Sensationalist garbage. Actual studies have found that the loss in revenue is minimal, and that current wealth taxes are well below what they should be for maximum benefit:
> We show that trickle-down effects do exist, but that they are quantitatively small. A one percentage point increase in the top wealth tax rate decreases aggregate employment by 0.02%, aggregate investment by 0.07%, and aggregate value-added by 0.10% in the long run. Importantly, these effects are modest despite the fact that top wealth holders—many of whom are entrepreneurs—account for a large share of economic activity in Scandinavia through the businesses they control. Our approach to estimating trickle-down effects is arguably the most innovative part of our paper. It is based on clear identification assumptions and is statistically precise.
> The modest economic effects of tax-induced migration do not necessarily imply that wealth taxation is an optimal policy. To evaluate wealth taxation, we also have to account for their effects along the intensive margin, operating through changes in savings, investments, avoidance, and evasion. Jakobsen, Jakobsen, Kleven and Zucman (2020) find sizable intensive margin effects of wealth tax reform in Denmark. Combining the migration estimates presented here with their intensive margin estimates, we show that the Scandinavian wealth taxes were below the Laffer point and that their Marginal Cost of Public Funds (MCPF) was about 4.2.54 Leaving aside equity arguments, taxing top wealth would be welfare-improving if the revenue raised is spent on projects with a Marginal Value of Public Funds (MVPF) greater than 4.2. Comparing MVPFs across a range of policies, Hendren and Sprung-Keyser (2020) argue that programs targeted to low-income children have the highest MVPFs, often greater than 5. This suggests that funding projects for low-income children via progressive wealth taxation has the potential to increase social welfare.

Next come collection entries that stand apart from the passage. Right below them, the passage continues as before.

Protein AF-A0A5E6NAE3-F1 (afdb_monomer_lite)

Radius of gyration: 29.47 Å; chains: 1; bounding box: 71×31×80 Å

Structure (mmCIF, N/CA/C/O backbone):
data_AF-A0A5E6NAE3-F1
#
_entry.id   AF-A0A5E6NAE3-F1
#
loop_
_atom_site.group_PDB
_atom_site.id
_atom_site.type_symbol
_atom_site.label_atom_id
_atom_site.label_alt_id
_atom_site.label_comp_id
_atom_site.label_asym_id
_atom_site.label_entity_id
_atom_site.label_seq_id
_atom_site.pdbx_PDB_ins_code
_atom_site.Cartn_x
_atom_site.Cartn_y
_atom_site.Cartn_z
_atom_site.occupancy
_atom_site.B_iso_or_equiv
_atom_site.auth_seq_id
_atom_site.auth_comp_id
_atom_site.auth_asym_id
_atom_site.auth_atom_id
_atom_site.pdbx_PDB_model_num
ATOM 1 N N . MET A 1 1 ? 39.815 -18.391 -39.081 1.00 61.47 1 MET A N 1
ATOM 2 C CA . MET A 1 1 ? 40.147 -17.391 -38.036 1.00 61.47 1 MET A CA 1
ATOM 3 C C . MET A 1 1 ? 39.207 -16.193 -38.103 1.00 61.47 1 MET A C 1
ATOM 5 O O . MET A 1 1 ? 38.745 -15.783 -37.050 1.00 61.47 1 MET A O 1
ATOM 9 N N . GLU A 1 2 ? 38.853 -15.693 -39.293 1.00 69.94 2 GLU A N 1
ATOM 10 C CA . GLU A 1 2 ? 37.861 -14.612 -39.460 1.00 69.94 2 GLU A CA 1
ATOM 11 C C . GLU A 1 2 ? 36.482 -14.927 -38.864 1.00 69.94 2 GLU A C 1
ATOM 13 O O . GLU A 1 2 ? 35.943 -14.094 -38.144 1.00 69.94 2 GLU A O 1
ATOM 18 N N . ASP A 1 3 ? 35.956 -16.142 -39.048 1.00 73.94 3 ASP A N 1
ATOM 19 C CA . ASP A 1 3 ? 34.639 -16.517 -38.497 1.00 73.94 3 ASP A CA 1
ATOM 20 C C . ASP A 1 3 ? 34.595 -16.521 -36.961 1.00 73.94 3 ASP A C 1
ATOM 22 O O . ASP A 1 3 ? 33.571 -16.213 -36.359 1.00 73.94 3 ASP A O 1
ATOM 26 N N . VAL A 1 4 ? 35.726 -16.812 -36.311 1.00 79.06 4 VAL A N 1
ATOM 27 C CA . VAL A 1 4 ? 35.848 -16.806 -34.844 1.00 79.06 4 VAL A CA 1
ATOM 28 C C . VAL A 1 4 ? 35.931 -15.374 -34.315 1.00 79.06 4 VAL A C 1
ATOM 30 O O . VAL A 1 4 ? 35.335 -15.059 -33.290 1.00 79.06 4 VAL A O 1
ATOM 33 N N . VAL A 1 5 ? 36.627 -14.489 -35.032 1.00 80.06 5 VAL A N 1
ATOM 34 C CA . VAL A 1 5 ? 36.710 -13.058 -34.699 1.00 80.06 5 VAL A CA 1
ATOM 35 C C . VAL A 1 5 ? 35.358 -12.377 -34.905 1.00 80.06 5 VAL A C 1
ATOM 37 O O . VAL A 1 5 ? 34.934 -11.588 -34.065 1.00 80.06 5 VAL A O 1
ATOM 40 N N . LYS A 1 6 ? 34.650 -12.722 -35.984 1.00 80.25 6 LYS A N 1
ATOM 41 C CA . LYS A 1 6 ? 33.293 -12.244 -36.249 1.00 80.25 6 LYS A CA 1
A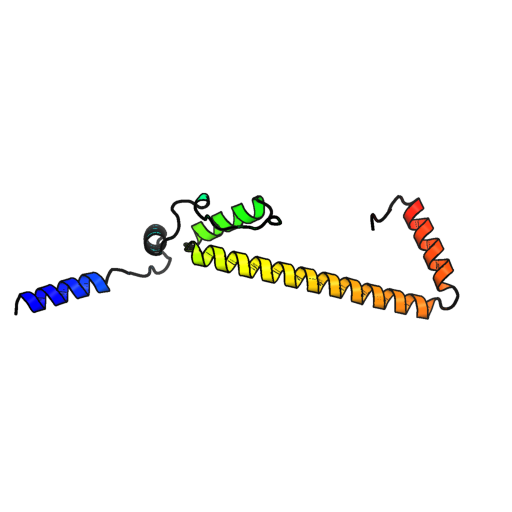TOM 42 C C . LYS A 1 6 ? 32.314 -12.739 -35.184 1.00 80.25 6 LYS A C 1
ATOM 44 O O . LYS A 1 6 ? 31.660 -11.920 -34.553 1.00 80.25 6 LYS A O 1
ATOM 49 N N . GLY A 1 7 ? 32.313 -14.042 -34.896 1.00 78.31 7 GLY A N 1
ATOM 50 C CA . GLY A 1 7 ? 31.479 -14.623 -33.843 1.00 78.31 7 GLY A CA 1
ATOM 51 C C . GLY A 1 7 ? 31.745 -14.019 -32.461 1.00 78.31 7 GLY A C 1
ATOM 52 O O . GLY A 1 7 ? 30.803 -13.768 -31.721 1.00 78.31 7 GLY A O 1
ATOM 53 N N . TYR A 1 8 ? 33.004 -13.715 -32.126 1.00 76.38 8 TYR A N 1
ATOM 54 C CA . TYR A 1 8 ? 33.368 -13.034 -30.879 1.00 76.38 8 TYR A CA 1
ATOM 55 C C . TYR A 1 8 ? 32.875 -11.581 -30.826 1.00 76.38 8 TYR A C 1
ATOM 57 O O . TYR A 1 8 ? 32.369 -11.143 -29.794 1.00 76.38 8 TYR A O 1
ATOM 65 N N . ASN A 1 9 ? 32.990 -10.834 -31.926 1.00 77.69 9 ASN A N 1
ATOM 66 C CA . ASN A 1 9 ? 32.497 -9.459 -32.003 1.00 77.69 9 ASN A CA 1
ATOM 67 C C . ASN A 1 9 ? 30.965 -9.396 -31.947 1.00 77.69 9 ASN A C 1
ATOM 69 O O . ASN A 1 9 ? 30.432 -8.526 -31.263 1.00 77.69 9 ASN A O 1
ATOM 73 N N . ASP A 1 10 ? 30.276 -10.345 -32.581 1.00 75.38 10 ASP A N 1
ATOM 74 C CA . ASP A 1 10 ? 28.816 -10.464 -32.543 1.00 75.38 10 ASP A CA 1
ATOM 75 C C . ASP A 1 10 ? 28.328 -10.857 -31.133 1.00 75.38 10 ASP A C 1
ATOM 77 O O . ASP A 1 10 ? 27.388 -10.257 -30.616 1.00 75.38 10 ASP A O 1
ATOM 81 N N . LEU A 1 11 ? 29.014 -11.787 -30.452 1.00 70.81 11 LEU A N 1
ATOM 82 C CA . LEU A 1 11 ? 28.748 -12.144 -29.046 1.00 70.81 11 LEU A CA 1
ATOM 83 C C . LEU A 1 11 ? 29.001 -10.977 -28.090 1.00 70.81 11 LEU A C 1
ATOM 85 O O . LEU A 1 11 ? 28.229 -10.748 -27.161 1.00 70.81 11 LEU A O 1
ATOM 89 N N . LYS A 1 12 ? 30.075 -10.215 -28.313 1.00 62.69 12 LYS A N 1
ATOM 90 C CA . LYS A 1 12 ? 30.365 -9.011 -27.536 1.00 62.69 12 LYS A CA 1
ATOM 91 C C . LYS A 1 12 ? 29.300 -7.942 -27.781 1.00 62.69 12 LYS A C 1
ATOM 93 O O . LYS A 1 12 ? 28.844 -7.340 -26.818 1.00 62.69 12 LYS A O 1
ATOM 98 N N . ALA A 1 13 ? 28.856 -7.743 -29.020 1.00 62.31 13 ALA A N 1
ATOM 99 C CA . ALA A 1 13 ? 27.761 -6.827 -29.336 1.00 62.31 13 ALA A CA 1
ATOM 100 C C . ALA A 1 13 ? 26.440 -7.258 -28.671 1.00 62.31 13 ALA A C 1
ATOM 102 O O . ALA A 1 13 ? 25.743 -6.420 -28.108 1.00 62.31 13 ALA A O 1
ATOM 103 N N . GLN A 1 14 ? 26.143 -8.561 -28.638 1.00 64.31 14 GLN A N 1
ATOM 104 C CA . GLN A 1 14 ? 24.969 -9.104 -27.943 1.00 64.31 14 GLN A CA 1
ATOM 105 C C . GLN A 1 14 ? 25.062 -8.995 -26.411 1.00 64.31 14 GLN A C 1
ATOM 107 O O . GLN A 1 14 ? 24.041 -8.848 -25.748 1.00 64.31 14 GLN A O 1
ATOM 112 N N . GLY A 1 15 ? 26.270 -9.050 -25.839 1.00 57.38 15 GLY A N 1
ATOM 113 C CA . GLY A 1 15 ? 26.491 -9.005 -24.390 1.00 57.38 15 GLY A CA 1
ATOM 114 C C . GLY A 1 15 ? 26.696 -7.611 -23.781 1.00 57.38 15 GLY A C 1
ATOM 115 O O . GLY A 1 15 ? 26.753 -7.509 -22.559 1.00 57.38 15 GLY A O 1
ATOM 116 N N . SER A 1 16 ? 26.833 -6.548 -24.587 1.00 55.31 16 SER A N 1
ATOM 117 C CA . SER A 1 16 ? 27.286 -5.222 -24.107 1.00 55.31 16 SER A CA 1
ATOM 118 C C . SER A 1 16 ? 26.229 -4.113 -24.109 1.00 55.31 16 SER A C 1
ATOM 120 O O . SER A 1 16 ? 26.529 -3.013 -23.655 1.00 55.31 16 SER A O 1
ATOM 122 N N . ASP A 1 17 ? 25.017 -4.348 -24.615 1.00 64.38 17 ASP A N 1
ATOM 123 C CA . ASP A 1 17 ? 24.099 -3.245 -24.959 1.00 64.38 17 ASP A CA 1
ATOM 124 C C . ASP A 1 17 ? 23.070 -2.885 -23.869 1.00 64.38 17 ASP A C 1
ATOM 126 O O . ASP A 1 17 ? 22.176 -2.048 -24.061 1.00 64.38 17 ASP A O 1
ATOM 130 N N . PHE A 1 18 ? 23.205 -3.504 -22.693 1.00 68.81 18 PHE A N 1
ATOM 131 C CA . PHE A 1 18 ? 22.427 -3.185 -21.499 1.00 68.81 18 PHE A CA 1
ATOM 132 C C . PHE A 1 18 ? 23.251 -2.297 -20.559 1.00 68.81 18 PHE A C 1
ATOM 134 O O . PHE A 1 18 ? 23.760 -2.729 -19.524 1.00 68.81 18 PHE A O 1
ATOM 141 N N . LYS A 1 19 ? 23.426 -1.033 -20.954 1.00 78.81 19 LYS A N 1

When academia has purged most Republicans, science can no longer be done. The point is to disprove hypotheses, nowadays academics ignore science and just twist data to show what they want.

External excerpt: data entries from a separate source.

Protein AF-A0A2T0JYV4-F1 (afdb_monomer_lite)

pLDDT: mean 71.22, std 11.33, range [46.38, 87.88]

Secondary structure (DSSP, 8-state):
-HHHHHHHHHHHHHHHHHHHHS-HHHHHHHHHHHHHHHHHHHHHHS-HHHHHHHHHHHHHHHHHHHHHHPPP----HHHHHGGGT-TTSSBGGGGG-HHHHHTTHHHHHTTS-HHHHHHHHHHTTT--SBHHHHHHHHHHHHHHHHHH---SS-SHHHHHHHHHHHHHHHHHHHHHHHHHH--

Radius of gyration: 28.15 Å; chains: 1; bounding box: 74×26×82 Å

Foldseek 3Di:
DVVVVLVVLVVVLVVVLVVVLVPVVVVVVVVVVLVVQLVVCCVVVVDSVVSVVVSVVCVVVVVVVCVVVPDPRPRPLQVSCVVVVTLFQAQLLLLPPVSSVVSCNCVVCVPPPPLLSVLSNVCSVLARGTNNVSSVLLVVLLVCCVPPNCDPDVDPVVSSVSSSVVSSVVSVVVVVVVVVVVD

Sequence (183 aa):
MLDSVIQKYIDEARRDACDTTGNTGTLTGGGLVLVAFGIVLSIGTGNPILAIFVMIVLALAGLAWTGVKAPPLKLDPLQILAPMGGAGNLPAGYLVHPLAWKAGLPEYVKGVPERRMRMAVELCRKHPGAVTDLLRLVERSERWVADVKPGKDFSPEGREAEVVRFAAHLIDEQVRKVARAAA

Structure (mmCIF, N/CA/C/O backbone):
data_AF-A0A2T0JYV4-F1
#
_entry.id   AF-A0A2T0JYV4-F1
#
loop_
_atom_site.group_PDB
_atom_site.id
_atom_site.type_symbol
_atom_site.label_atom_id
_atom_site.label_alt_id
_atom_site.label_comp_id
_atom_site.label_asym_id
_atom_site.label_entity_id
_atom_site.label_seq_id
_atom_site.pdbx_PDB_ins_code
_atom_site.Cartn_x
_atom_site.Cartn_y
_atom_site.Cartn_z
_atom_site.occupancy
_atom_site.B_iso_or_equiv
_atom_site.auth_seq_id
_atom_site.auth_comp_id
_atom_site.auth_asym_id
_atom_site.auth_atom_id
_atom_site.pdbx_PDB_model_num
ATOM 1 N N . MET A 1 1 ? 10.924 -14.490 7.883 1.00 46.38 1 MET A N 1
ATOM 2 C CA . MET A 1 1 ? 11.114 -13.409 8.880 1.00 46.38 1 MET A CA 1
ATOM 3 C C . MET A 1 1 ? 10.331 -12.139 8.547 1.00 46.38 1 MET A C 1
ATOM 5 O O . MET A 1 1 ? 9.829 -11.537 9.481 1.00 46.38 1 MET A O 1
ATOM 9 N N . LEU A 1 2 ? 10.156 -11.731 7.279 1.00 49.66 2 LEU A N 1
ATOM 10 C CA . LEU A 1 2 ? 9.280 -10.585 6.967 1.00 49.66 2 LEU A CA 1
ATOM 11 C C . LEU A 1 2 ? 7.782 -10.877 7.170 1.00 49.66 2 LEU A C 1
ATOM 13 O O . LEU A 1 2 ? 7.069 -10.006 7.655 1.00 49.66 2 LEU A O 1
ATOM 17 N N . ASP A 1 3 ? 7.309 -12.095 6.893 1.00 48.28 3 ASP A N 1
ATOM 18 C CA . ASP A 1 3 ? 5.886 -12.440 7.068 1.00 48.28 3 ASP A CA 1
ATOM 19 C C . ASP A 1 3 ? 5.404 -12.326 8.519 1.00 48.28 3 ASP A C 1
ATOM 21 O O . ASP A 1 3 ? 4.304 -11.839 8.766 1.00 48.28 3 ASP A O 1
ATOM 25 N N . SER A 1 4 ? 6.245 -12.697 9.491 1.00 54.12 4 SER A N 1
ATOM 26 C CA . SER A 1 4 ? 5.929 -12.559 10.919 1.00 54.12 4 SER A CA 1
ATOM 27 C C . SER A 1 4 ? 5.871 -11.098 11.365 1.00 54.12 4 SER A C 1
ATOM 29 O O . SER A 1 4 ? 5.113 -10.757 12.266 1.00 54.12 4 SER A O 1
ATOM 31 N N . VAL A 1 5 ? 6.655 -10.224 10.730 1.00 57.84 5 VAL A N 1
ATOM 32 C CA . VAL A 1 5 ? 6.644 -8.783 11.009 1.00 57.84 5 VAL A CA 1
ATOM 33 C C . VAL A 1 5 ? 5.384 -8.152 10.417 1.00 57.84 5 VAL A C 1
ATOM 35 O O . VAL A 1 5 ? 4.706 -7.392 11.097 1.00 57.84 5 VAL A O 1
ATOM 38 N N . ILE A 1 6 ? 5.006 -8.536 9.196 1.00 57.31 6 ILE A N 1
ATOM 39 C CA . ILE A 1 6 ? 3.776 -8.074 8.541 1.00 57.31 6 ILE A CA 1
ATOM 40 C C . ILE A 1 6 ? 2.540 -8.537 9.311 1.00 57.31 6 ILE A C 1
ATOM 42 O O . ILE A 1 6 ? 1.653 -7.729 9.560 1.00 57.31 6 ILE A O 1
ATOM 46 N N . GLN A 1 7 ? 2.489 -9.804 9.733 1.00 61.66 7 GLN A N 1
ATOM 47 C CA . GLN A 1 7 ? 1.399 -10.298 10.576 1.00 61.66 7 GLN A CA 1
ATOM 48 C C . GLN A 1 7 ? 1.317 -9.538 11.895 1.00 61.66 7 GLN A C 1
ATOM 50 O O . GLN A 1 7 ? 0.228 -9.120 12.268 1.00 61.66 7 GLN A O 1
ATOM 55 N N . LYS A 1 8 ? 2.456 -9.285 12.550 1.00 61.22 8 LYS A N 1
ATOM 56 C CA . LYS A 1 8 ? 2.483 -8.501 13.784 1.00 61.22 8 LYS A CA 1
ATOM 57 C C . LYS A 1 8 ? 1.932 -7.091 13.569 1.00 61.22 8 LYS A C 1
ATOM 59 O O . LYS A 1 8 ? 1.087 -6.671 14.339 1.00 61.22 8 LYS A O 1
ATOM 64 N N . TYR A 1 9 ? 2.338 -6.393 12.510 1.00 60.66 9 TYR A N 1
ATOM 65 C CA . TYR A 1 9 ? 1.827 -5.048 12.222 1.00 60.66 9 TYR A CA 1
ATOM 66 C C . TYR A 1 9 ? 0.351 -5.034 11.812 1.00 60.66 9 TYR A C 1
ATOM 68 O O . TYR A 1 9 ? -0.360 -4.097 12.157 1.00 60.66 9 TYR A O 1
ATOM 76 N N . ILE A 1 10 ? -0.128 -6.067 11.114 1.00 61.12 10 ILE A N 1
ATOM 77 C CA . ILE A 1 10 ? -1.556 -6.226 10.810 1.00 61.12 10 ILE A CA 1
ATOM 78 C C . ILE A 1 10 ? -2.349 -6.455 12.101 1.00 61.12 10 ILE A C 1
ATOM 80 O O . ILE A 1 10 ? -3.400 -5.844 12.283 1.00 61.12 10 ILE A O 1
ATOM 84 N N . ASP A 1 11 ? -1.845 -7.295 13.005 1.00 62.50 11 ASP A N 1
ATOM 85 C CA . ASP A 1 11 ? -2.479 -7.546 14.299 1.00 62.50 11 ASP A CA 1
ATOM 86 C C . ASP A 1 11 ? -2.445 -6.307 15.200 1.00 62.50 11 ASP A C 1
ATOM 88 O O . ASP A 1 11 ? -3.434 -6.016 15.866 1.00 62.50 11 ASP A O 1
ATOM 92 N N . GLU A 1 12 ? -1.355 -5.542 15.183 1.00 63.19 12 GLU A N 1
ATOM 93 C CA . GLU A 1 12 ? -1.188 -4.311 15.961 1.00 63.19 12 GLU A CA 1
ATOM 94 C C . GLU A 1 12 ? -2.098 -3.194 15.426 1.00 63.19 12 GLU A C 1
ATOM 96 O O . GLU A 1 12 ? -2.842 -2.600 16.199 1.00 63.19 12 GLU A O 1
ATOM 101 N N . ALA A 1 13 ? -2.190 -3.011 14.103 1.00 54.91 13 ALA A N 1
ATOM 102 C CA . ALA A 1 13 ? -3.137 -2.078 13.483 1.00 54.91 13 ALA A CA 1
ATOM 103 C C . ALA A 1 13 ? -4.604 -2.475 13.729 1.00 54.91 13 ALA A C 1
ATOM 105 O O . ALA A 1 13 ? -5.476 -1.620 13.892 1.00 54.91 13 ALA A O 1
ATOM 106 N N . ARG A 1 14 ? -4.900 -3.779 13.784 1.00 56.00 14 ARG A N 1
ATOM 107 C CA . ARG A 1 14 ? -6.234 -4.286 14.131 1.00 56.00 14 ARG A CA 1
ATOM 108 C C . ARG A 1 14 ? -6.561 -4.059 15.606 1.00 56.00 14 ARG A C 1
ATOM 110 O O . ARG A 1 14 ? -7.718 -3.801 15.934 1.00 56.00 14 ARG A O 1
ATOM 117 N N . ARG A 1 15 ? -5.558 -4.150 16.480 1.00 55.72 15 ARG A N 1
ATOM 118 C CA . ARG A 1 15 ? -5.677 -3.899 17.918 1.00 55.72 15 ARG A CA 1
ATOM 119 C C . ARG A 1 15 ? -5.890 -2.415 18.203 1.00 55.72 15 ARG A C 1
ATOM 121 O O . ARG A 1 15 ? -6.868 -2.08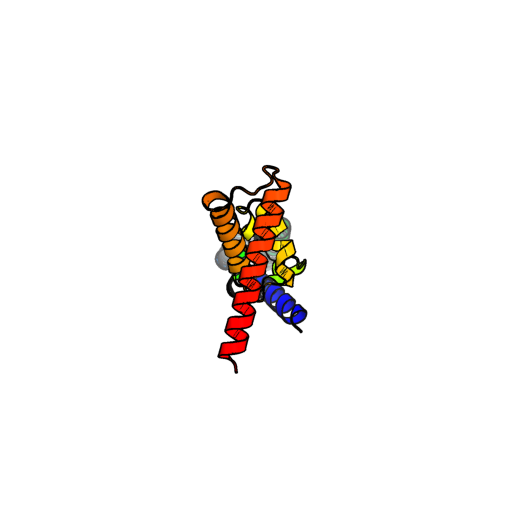4 18.861 1.00 55.72 15 ARG A O 1
ATOM 128 N N . ASP A 1 16 ? -5.095 -1.545 17.586 1.00 53.72 16 ASP A N 1
ATOM 129 C CA . ASP A 1 16 ? -5.247 -0.090 17.685 1.00 53.72 16 ASP A CA 1
ATOM 130 C C . ASP A 1 16 ? -6.602 0.380 17.155 1.00 53.72 16 ASP A C 1
ATOM 132 O O . ASP A 1 16 ? -7.242 1.233 17.766 1.00 53.72 16 ASP A O 1
ATOM 136 N N . ALA A 1 17 ? -7.091 -0.206 16.058 1.00 52.22 17 ALA A N 1
ATOM 137 C CA . ALA A 1 17 ? -8.423 0.095 15.546 1.00 52.22 17 ALA A CA 1
ATOM 138 C C . ALA A 1 17 ? -9.536 -0.397 16.489 1.00 52.22 17 ALA A C 1
ATOM 140 O O . ALA A 1 17 ? -10.549 0.284 16.634 1.00 52.22 17 ALA A O 1
ATOM 141 N N . CYS A 1 18 ? -9.369 -1.538 17.167 1.00 52.56 18 CYS A N 1
ATOM 142 C CA . CYS A 1 18 ? -10.287 -1.961 18.232 1.00 52.56 18 CYS A CA 1
ATOM 143 C C . CYS A 1 18 ? -10.277 -0.982 19.415 1.00 52.56 18 CYS A C 1
ATOM 145 O O . CYS A 1 18 ? -11.348 -0.653 19.927 1.00 52.56 18 CYS A O 1
ATOM 147 N N . ASP A 1 19 ? -9.107 -0.470 19.797 1.00 50.75 19 ASP A N 1
ATOM 148 C CA . ASP A 1 19 ? -8.957 0.444 20.932 1.00 50.75 19 ASP A CA 1
ATOM 149 C C . ASP A 1 19 ? -9.449 1.870 20.618 1.00 50.75 19 ASP A C 1
ATOM 151 O O . ASP A 1 19 ? -10.058 2.511 21.472 1.00 50.75 19 ASP A O 1
ATOM 155 N N . THR A 1 20 ? -9.285 2.362 19.383 1.00 47.50 20 THR A N 1
ATOM 156 C CA . THR A 1 20 ? -9.791 3.691 18.967 1.00 47.50 20 THR A CA 1
ATOM 157 C C . THR A 1 20 ? -11.262 3.691 18.555 1.00 47.50 20 THR A C 1
ATOM 159 O O . THR A 1 20 ? -11.949 4.693 18.758 1.00 47.50 20 THR A O 1
ATOM 162 N N . THR A 1 21 ? -11.787 2.584 18.015 1.00 48.66 21 THR A N 1
ATOM 163 C CA . THR A 1 21 ? -13.229 2.462 17.706 1.00 48.66 21 THR A CA 1
ATOM 164 C C . THR A 1 21 ? -14.050 2.120 18.954 1.00 48.66 21 THR A C 1
ATOM 166 O O . THR A 1 21 ? -15.271 2.303 18.967 1.00 48.66 21 THR A O 1
ATOM 169 N N . GLY A 1 22 ? -13.391 1.686 20.034 1.00 48.72 22 GLY A N 1
ATOM 170 C CA . GLY A 1 22 ? -13.934 1.625 21.387 1.00 48.72 22 GLY A CA 1
ATOM 171 C C . GLY A 1 22 ? -14.163 3.029 21.937 1.00 48.72 22 GLY A C 1
ATOM 172 O O . GLY A 1 22 ? -13.471 3.469 22.844 1.00 48.72 22 GLY A O 1
ATOM 173 N N . ASN A 1 23 ? -15.120 3.754 21.357 1.00 49.91 23 ASN A N 1
ATOM 174 C CA . ASN A 1 23 ? -15.448 5.127 21.703 1.00 49.91 23 ASN A CA 1
ATOM 175 C C . ASN A 1 23 ? -15.762 5.214 23.207 1.00 49.91 23 ASN A C 1
ATOM 177 O O . ASN A 1 23 ? -16.864 4.885 23.663 1.00 49.91 23 ASN A O 1
ATOM 181 N N . THR A 1 24 ? -14.775 5.658 23.986 1.00 52.22 24 THR A N 1
ATOM 182 C CA . THR A 1 24 ? -14.854 5.825 25.440 1.00 52.22 24 THR A CA 1
ATOM 183 C C . THR A 1 24 ? -16.081 6.662 25.802 1.00 52.22 24 THR A C 1
ATOM 185 O O . THR A 1 24 ? -16.754 6.386 26.792 1.00 52.22 24 THR A O 1
ATOM 188 N N . GLY A 1 25 ? -16.470 7.606 24.936 1.00 51.12 25 GLY A N 1
ATOM 189 C CA . GLY A 1 25 ? -17.677 8.421 25.077 1.00 51.12 25 GLY A CA 1
ATOM 190 C C . GLY A 1 25 ? -18.989 7.626 25.110 1.00 51.12 25 GLY A C 1
ATOM 191 O O . GLY A 1 25 ? -19.852 7.924 25.932 1.00 51.12 25 GLY A O 1
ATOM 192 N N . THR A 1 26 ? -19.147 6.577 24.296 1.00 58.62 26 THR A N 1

Republicans scream at scientists and try to get them fired for doing climate science research, destroy funding bodies, pass legislation saying what professors can and cannot teach in class, and generally call the entire academic ecosystem a bunch of groomers. Fewer republicans choose to go to graduate school and become professors. This, somehow, means that research can never be done, justifying further destruction of academia.
I'm very sorry but I don't understand how not having a dozen race science people teaching about brain pans down the hall means my research is bunk.
Good riddance, I say. All these selfish pricks can take their "wealth" to Mars where they can be completely self-reliant and don't have to help anyone like they were helped.
Except if you buy, borrow, and die you don't pay taxes.
Elon Musk only paid taxes because he had stock options that were going to expire. Otherwise he just doesn't sell shares thus not triggering a taxable event and not paying taxes.
Massive numbers of jobs as billionaires by definition are building highly successful large companies. Being on the cutting edge of science and technology. Improvements to all of our lives from better goods and services.
If you hate billionaires, then stop buying any goods off Amazon or from any other billionaire owned company. My guess is your quality of life will drop precipitously.
I don't hate billionaires. They just shouldn't have that much money. NO ONE should have that much money. In fact, back in the 80s, virtually no one did. Remember when Bill Gates was the richest person in the world in 1995? And he had $13b of MSFT stock. Now the 10 richest people all have 10-20x that. That's not inflation (which is only 3x since then), that's an incredible increase of wealth concentrated in their hands, that gives them the power to light our industrial society on fire if they want. And some of them do want.
Right, so a sensible society would tax capital gains more than labor, but since we didn't do that, the lion's share went to the already wealthy. For no reason other than being wealthy.
California should tax its' most valuable asset, its land. It's immovable.
Of course, they did the exact opposite with prop 13 many decades ago, creating a land owning class with disproportionately low tax rates.
In California, if you make or do something valuable, you have to pay increasing proportions of the rewards to the government. But the longer you (and your ancestors) simply own land and do nothing, the lower your tax rate.
Have there been proposals to tax secondary properties, or is it just easy to evade those, or is the electorate just way too anti property tax. It does feel a far more sustained source of taxation revenue that a one time tax on select individuals.